With gas turbines, higher operating temperatures mean greater efficiency with a simultaneous reduction of CO2 emissions. The rising temperatures subject the turbine blades to increasingly severe loads. To prevent the tremendous heat from overly stressing the material and causing the blades to deform or crack, a two-layer coating developed by Siemens is applied to the blades. The outer fine-grained and porous ceramic thermal barrier coating is applied via a special plasma beam method. It can withstand temperatures of roughly 1,200 °C and insulates the turbine blade against this tremendous heat. A necessary adhesion layer also protects the blade metal against oxidation and corrosion. Together with active cooling, these coatings enable many years of safe operation at combustion temperatures of up to 1,400 °C.

The Siemens experts use a plasma cone as the heat source in the plasma spray method that is used to apply the ceramic material. The hot plasma stream melts the ceramic powder particles before depositing the coating by propelling the particles against the blade at high speed.
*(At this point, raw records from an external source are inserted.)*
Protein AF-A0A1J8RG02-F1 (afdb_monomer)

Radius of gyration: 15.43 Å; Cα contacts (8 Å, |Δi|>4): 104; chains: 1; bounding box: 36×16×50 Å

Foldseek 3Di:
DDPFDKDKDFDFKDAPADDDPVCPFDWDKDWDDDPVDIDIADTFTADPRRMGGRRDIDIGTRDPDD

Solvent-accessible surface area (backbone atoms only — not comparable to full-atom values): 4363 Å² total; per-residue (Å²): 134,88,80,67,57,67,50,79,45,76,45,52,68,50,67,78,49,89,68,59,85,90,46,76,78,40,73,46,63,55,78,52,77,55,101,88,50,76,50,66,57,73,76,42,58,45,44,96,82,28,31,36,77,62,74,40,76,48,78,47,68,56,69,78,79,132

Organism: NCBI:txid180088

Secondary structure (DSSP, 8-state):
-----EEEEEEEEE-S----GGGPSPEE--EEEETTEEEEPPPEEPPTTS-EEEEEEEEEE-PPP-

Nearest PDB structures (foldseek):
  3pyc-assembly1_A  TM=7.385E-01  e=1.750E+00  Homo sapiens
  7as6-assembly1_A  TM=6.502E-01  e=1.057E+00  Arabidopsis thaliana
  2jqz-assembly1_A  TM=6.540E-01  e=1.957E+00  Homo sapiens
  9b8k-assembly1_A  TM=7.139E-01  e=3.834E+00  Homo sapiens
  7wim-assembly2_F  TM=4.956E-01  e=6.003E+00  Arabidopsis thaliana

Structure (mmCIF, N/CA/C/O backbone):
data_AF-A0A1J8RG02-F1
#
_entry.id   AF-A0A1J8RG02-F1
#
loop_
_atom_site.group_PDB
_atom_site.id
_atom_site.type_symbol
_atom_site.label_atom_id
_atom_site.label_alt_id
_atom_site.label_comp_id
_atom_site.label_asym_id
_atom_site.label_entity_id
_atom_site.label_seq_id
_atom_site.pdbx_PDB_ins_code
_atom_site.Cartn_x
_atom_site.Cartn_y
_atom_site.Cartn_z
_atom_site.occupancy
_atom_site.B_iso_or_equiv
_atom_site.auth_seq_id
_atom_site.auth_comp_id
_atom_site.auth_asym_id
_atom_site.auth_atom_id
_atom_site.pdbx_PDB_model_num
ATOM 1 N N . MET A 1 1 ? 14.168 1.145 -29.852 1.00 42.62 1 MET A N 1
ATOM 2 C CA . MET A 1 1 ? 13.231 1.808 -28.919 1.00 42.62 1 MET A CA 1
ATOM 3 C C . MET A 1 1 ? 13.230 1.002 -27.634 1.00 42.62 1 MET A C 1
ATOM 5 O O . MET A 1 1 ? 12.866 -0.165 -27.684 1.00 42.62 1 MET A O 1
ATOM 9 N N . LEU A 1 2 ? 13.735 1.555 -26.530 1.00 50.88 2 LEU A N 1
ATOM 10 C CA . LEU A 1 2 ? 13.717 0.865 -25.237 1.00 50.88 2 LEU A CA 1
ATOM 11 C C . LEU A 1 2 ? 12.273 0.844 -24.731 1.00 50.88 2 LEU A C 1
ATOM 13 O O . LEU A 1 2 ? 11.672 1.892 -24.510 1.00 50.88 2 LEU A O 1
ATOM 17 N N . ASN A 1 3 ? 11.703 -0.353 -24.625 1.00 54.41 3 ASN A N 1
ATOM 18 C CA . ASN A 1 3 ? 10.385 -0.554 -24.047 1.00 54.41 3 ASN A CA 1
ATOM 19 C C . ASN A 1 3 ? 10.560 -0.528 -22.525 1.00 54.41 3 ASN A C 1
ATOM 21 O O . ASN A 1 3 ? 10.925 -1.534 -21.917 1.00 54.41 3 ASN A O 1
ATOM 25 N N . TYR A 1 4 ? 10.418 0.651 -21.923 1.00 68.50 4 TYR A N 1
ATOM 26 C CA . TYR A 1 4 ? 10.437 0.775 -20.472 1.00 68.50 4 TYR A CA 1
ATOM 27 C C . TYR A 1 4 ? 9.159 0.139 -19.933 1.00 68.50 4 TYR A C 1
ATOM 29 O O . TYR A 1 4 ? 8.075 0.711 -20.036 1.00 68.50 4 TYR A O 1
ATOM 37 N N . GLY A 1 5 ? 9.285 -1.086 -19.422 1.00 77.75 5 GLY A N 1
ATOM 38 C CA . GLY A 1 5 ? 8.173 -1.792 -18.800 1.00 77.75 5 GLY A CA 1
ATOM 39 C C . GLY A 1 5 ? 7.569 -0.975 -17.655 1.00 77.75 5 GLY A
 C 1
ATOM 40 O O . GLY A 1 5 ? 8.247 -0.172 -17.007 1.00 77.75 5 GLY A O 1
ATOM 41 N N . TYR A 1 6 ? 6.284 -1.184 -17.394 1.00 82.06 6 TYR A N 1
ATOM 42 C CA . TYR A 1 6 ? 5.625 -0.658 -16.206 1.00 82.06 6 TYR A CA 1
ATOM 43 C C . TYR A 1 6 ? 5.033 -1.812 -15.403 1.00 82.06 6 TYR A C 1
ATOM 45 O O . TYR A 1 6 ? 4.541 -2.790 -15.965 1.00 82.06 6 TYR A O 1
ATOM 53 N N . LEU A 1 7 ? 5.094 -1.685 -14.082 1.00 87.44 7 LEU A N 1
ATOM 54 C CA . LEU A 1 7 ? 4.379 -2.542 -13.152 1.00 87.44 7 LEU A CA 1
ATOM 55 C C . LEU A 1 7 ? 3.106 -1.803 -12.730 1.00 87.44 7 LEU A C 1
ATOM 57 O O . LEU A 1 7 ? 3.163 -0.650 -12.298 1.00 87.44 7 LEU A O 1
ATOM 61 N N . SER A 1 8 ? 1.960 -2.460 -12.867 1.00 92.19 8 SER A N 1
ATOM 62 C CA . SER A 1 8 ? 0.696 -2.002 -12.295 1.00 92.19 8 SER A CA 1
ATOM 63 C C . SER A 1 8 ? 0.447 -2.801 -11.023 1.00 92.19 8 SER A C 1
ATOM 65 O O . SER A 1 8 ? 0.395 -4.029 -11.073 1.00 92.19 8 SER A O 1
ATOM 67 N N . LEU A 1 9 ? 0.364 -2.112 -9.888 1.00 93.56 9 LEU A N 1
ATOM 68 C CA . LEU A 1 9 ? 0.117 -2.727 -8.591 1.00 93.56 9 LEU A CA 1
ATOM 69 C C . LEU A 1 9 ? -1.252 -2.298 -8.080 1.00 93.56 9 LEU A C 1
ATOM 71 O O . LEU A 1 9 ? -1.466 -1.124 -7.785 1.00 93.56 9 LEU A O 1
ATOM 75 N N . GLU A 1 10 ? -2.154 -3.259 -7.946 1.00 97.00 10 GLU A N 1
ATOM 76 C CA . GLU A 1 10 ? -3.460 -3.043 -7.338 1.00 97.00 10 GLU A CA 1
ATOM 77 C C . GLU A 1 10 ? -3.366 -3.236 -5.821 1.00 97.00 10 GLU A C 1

The conventional method uses a standard coating nozzle with a powder injector for the material. This has proved to be very inefficient, however, because coating based on this method takes a relatively long time and the spray nozzle wears away very quickly. This wear causes a steady decrease in the performance of the coating burner. The results include a lot of wasted powder and a continuously changing process. Because a blade is coated in passes and layers, the thickness of the overall coating is uneven and the heat resistance of the blade is inhomogenous. With the latest generation, evenness of the thick thermal barrier coatings must be even more precisely guaranteed than ever before.
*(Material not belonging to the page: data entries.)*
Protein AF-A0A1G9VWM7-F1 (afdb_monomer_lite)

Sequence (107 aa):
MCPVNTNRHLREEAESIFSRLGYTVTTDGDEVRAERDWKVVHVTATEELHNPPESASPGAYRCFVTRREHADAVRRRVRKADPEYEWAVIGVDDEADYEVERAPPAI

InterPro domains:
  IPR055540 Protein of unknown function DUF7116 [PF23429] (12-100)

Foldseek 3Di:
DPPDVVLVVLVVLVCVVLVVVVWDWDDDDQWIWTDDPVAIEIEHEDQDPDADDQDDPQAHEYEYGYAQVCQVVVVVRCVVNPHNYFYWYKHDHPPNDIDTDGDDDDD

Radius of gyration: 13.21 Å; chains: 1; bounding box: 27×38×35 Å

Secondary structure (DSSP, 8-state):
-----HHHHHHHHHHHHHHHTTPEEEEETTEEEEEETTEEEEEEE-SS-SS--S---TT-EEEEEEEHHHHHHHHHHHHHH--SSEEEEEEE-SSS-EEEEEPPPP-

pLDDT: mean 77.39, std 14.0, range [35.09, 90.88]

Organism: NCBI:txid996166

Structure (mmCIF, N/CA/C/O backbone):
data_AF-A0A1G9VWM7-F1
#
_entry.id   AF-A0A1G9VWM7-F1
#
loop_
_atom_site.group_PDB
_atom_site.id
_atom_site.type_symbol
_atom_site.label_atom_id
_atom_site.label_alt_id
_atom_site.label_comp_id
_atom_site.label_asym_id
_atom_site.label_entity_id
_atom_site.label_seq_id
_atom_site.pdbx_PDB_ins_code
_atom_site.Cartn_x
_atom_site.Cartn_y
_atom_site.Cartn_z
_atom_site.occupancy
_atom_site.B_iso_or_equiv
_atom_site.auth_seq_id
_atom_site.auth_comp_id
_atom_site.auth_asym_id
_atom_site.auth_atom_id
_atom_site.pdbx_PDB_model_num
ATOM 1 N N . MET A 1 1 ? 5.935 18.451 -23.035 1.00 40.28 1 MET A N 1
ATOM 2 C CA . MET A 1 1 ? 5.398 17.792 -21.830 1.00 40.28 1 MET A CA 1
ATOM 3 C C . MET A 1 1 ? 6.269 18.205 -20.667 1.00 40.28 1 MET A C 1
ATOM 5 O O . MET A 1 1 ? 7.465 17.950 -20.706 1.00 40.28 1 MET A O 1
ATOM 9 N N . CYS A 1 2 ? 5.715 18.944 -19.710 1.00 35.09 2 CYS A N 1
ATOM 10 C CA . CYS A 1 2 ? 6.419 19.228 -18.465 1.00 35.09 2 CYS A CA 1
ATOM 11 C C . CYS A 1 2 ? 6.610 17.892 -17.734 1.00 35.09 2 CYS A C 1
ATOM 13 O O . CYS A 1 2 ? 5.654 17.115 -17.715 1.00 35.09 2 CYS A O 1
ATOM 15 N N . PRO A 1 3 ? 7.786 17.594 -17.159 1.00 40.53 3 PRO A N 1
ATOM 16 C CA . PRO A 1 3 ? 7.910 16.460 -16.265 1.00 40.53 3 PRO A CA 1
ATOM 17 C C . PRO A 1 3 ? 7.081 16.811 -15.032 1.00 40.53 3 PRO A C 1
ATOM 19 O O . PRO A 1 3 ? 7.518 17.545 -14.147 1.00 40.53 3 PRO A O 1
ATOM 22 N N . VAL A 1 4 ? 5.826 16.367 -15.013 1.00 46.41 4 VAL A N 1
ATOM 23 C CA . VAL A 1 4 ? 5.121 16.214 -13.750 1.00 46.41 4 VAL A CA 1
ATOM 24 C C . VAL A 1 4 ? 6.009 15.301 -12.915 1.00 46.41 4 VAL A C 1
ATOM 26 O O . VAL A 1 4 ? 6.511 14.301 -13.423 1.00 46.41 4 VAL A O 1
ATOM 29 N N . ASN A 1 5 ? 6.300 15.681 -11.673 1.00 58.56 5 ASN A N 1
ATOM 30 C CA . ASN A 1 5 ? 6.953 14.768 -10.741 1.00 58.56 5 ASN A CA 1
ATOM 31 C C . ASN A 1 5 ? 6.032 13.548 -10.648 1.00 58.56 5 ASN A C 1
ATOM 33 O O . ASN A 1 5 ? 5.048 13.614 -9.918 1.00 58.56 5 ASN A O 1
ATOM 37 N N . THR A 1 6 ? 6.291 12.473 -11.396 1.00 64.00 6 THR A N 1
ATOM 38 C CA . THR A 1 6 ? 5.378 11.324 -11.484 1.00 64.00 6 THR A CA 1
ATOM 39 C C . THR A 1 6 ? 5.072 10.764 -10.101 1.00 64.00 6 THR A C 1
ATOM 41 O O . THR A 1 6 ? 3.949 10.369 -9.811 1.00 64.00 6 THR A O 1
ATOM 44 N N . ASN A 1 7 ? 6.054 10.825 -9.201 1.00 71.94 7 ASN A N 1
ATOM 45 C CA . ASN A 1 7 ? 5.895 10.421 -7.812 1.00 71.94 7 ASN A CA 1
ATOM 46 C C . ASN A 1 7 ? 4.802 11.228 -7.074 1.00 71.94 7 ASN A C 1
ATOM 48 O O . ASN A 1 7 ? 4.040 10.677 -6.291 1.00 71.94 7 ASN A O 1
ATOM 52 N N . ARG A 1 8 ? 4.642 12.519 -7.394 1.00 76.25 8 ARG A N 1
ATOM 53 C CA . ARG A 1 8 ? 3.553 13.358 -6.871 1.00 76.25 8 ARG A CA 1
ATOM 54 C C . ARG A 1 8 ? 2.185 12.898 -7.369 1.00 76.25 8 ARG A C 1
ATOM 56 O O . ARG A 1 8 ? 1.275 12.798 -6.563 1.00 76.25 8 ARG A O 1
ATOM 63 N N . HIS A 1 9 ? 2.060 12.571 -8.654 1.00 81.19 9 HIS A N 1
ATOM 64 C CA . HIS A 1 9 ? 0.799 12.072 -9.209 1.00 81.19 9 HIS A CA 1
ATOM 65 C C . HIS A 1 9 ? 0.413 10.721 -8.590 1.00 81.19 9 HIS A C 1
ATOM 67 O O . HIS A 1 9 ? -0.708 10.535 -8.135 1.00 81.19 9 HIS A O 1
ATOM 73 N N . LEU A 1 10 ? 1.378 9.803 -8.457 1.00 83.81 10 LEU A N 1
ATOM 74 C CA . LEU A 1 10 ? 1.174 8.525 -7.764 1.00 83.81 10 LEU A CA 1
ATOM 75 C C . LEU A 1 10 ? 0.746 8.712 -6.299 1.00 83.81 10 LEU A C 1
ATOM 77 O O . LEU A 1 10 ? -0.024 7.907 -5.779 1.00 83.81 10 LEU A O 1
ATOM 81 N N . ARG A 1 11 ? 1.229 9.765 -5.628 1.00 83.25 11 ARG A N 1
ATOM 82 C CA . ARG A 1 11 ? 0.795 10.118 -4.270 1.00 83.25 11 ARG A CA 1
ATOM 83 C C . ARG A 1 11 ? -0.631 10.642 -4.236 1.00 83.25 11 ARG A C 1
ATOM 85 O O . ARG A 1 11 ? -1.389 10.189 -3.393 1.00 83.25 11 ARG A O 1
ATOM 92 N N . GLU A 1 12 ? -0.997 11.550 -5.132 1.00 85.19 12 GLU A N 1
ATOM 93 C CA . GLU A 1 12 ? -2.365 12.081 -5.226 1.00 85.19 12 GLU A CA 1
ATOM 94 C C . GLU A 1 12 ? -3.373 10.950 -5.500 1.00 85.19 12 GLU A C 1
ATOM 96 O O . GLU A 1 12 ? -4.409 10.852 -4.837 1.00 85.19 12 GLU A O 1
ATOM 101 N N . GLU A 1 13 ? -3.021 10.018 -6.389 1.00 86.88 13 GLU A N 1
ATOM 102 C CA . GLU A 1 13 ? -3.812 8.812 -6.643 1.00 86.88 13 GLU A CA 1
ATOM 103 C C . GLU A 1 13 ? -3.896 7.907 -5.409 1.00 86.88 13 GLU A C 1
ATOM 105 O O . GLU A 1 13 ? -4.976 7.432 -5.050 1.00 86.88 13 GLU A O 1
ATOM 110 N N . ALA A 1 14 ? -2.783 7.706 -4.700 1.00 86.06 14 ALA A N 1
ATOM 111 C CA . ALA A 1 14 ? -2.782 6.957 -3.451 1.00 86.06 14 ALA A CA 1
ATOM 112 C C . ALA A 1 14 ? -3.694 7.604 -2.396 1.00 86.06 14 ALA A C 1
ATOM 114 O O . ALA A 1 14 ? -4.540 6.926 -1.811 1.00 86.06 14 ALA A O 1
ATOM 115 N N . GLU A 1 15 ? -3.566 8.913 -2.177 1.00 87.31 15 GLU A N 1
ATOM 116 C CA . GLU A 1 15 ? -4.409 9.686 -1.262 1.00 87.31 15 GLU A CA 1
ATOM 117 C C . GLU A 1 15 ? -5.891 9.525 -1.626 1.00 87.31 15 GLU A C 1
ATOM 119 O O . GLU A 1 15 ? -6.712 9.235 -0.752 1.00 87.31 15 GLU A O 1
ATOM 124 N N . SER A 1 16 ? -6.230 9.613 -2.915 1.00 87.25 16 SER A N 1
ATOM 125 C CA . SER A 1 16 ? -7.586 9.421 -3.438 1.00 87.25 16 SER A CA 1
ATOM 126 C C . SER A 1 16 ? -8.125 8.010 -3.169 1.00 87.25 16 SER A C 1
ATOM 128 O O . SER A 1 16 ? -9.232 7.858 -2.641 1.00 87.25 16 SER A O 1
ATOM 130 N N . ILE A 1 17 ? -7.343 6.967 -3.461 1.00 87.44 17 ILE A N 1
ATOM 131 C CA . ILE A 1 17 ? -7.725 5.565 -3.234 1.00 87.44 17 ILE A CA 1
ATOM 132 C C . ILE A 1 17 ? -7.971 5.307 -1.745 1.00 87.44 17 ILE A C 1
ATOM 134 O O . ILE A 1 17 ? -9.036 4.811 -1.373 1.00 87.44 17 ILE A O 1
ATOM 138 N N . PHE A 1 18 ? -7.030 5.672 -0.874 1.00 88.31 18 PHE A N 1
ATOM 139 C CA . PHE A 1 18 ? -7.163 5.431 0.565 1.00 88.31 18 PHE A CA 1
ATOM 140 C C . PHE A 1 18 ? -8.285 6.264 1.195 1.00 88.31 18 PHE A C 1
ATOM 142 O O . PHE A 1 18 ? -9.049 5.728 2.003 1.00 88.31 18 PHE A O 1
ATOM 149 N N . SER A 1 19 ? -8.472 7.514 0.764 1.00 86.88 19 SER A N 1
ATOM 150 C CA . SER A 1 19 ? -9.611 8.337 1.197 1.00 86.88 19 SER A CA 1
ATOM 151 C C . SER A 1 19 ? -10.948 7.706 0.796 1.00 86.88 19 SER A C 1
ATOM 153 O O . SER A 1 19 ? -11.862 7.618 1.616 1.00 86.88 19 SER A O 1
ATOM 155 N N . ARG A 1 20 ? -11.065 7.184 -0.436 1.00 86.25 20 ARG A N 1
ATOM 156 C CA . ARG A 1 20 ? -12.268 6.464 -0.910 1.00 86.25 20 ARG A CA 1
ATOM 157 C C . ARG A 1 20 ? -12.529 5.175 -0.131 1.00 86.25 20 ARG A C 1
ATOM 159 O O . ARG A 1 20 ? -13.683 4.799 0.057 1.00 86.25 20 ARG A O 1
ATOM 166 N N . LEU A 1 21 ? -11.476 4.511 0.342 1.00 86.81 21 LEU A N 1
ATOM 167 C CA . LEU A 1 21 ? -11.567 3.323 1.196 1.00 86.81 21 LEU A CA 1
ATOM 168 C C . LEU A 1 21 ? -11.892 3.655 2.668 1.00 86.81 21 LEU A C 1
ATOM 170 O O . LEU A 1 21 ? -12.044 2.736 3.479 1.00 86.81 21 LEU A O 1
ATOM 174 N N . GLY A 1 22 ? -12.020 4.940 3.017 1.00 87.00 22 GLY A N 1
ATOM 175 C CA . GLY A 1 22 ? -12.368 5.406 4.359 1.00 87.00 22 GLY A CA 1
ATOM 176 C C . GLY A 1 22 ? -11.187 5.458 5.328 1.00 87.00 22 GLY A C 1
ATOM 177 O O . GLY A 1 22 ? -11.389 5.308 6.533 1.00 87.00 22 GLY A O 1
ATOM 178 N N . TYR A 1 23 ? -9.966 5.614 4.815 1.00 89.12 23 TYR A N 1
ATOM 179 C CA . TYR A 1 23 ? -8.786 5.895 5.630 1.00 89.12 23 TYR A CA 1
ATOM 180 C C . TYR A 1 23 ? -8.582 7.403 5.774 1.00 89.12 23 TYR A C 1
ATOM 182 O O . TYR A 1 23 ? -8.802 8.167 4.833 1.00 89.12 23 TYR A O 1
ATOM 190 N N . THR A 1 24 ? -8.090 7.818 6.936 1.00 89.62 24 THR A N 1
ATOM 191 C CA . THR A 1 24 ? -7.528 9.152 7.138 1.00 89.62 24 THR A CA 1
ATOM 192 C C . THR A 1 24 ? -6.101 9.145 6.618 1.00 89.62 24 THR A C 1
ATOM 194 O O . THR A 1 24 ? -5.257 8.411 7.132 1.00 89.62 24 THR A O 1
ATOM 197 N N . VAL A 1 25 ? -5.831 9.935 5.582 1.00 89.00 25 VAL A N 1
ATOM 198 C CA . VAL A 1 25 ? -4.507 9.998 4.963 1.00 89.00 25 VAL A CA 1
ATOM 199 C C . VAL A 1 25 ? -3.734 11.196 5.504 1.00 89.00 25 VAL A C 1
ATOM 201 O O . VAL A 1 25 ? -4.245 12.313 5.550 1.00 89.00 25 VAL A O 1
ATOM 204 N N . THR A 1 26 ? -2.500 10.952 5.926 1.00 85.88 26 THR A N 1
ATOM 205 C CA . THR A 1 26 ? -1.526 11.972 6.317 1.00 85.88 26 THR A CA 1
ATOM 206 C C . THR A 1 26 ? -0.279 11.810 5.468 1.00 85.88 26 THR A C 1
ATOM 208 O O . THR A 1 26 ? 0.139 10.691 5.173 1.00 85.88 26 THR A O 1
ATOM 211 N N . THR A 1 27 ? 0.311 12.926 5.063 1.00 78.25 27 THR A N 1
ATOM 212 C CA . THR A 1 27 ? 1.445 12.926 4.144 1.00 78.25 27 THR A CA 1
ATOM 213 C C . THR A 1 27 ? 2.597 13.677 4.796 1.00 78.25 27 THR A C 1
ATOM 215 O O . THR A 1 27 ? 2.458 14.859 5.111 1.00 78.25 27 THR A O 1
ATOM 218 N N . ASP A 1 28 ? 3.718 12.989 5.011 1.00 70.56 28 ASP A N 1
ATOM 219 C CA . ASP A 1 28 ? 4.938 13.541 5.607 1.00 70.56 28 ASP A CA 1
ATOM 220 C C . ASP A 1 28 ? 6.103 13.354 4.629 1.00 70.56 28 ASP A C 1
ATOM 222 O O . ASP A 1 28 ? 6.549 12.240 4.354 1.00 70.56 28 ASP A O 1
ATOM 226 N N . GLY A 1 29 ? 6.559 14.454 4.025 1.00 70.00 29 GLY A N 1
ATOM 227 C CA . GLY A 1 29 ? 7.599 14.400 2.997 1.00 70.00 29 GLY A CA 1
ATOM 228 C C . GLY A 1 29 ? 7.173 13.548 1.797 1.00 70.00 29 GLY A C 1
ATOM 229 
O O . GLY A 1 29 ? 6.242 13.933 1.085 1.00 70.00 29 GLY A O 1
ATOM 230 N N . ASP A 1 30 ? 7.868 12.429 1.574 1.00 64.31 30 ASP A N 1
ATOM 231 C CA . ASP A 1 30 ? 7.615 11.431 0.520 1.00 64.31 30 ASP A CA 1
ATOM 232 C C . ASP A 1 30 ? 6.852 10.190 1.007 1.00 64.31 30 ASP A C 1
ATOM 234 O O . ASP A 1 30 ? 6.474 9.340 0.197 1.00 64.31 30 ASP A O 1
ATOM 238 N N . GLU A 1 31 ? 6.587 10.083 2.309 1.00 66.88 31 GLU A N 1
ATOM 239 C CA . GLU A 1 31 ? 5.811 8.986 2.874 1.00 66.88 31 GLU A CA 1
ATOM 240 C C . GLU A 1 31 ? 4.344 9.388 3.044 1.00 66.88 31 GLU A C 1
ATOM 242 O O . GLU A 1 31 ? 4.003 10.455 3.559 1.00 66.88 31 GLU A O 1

“We therefore went looking for a new spray method with which a blade could be coated more thickly, more quickly, and more evenly,” is how Ladru explains his approach. At the time, Ladru was still a Group Leader at Turbine Airfoil Coating and Repair GmbH (TACR Berlin), a joint venture between Siemens Energy and the turbine blade specialist Chromalloy Gas Turbine Corporation. By striving to optimize the spray method, he finally came up with his unique idea. Three spray injectors would be used instead of just one, and rather than adding the powder material after the plasma exits the nozzle, it would be added in the flow channel immediately downstream of the arc that generates the argon-hydrogen plasma. The three internal injectors distribute the material much more evenly and ensure optimal melting.

“The three rotating nozzles reduced the coating time by more than 30 percent,” says Ladru. The new method also has other advantages. The plasma spray system consumes around 40 percent less ceramic powder, while the service life of the nozzle increases from 40 to around 100 hours. What’s more, it is now much easier to set up the system correctly again after it had been shut down for maintenance or to change coatings, for example. Ladru developed the coating nozzle in collaboration with the Swiss company Medicoat AG, which specializes in coatings for medical technology. Ladru is particularly pleased about being named Inventor of the Year “because it underscores that innovative work driven by a pioneering spirit is also being performed at the Siemens joint venture company.”

A native of the Netherlands, Ladru has stayed true to the subject of materials since beginning his studies of material science in the Dutch city of Delft. “When I was young, I met a lot of friendly Germans while vacationing in Austria and while windsurfing on the Dutch coast. Given these positive experiences and my desire to learn German, I decided to write my degree thesis at RWTH Aachen University,” he reports. He also earned his PhD at the Surface Engineering Institute in Aachen. The subject of his doctoral thesis was very closely related to his later field of work: the “Development of an online process control for atmospheric plasma spraying for the production of thick thermal barrier coatings.” After receiving his PhD in 1999, he joined TACR in Berlin, where he worked for nearly 11 years before transferring to the parent company, Siemens, in 2010. He has 60 invention applications, 16 granted individual patents, and 36 IPR families to his name. As Head of the Technical Services Blades and Vanes group, he is responsible at Siemens for providing technical support to suppliers of compressor and turbine blades. His long years of experience working for a supplier and with the technology, plus his contacts throughout the world, are a great help to him in this field.

Ladru also has private roots in his new hometown of Berlin – he met his wife there. Both are passionate Salsa dancers, a hobby for which they have had little time since the birth of their child, however. Since the family built a house directly on the Havel River – ”a true Dutchman simply has to be close to the water” – Ladru has switched from windsurfing to sailing and can set sail from his own private dock.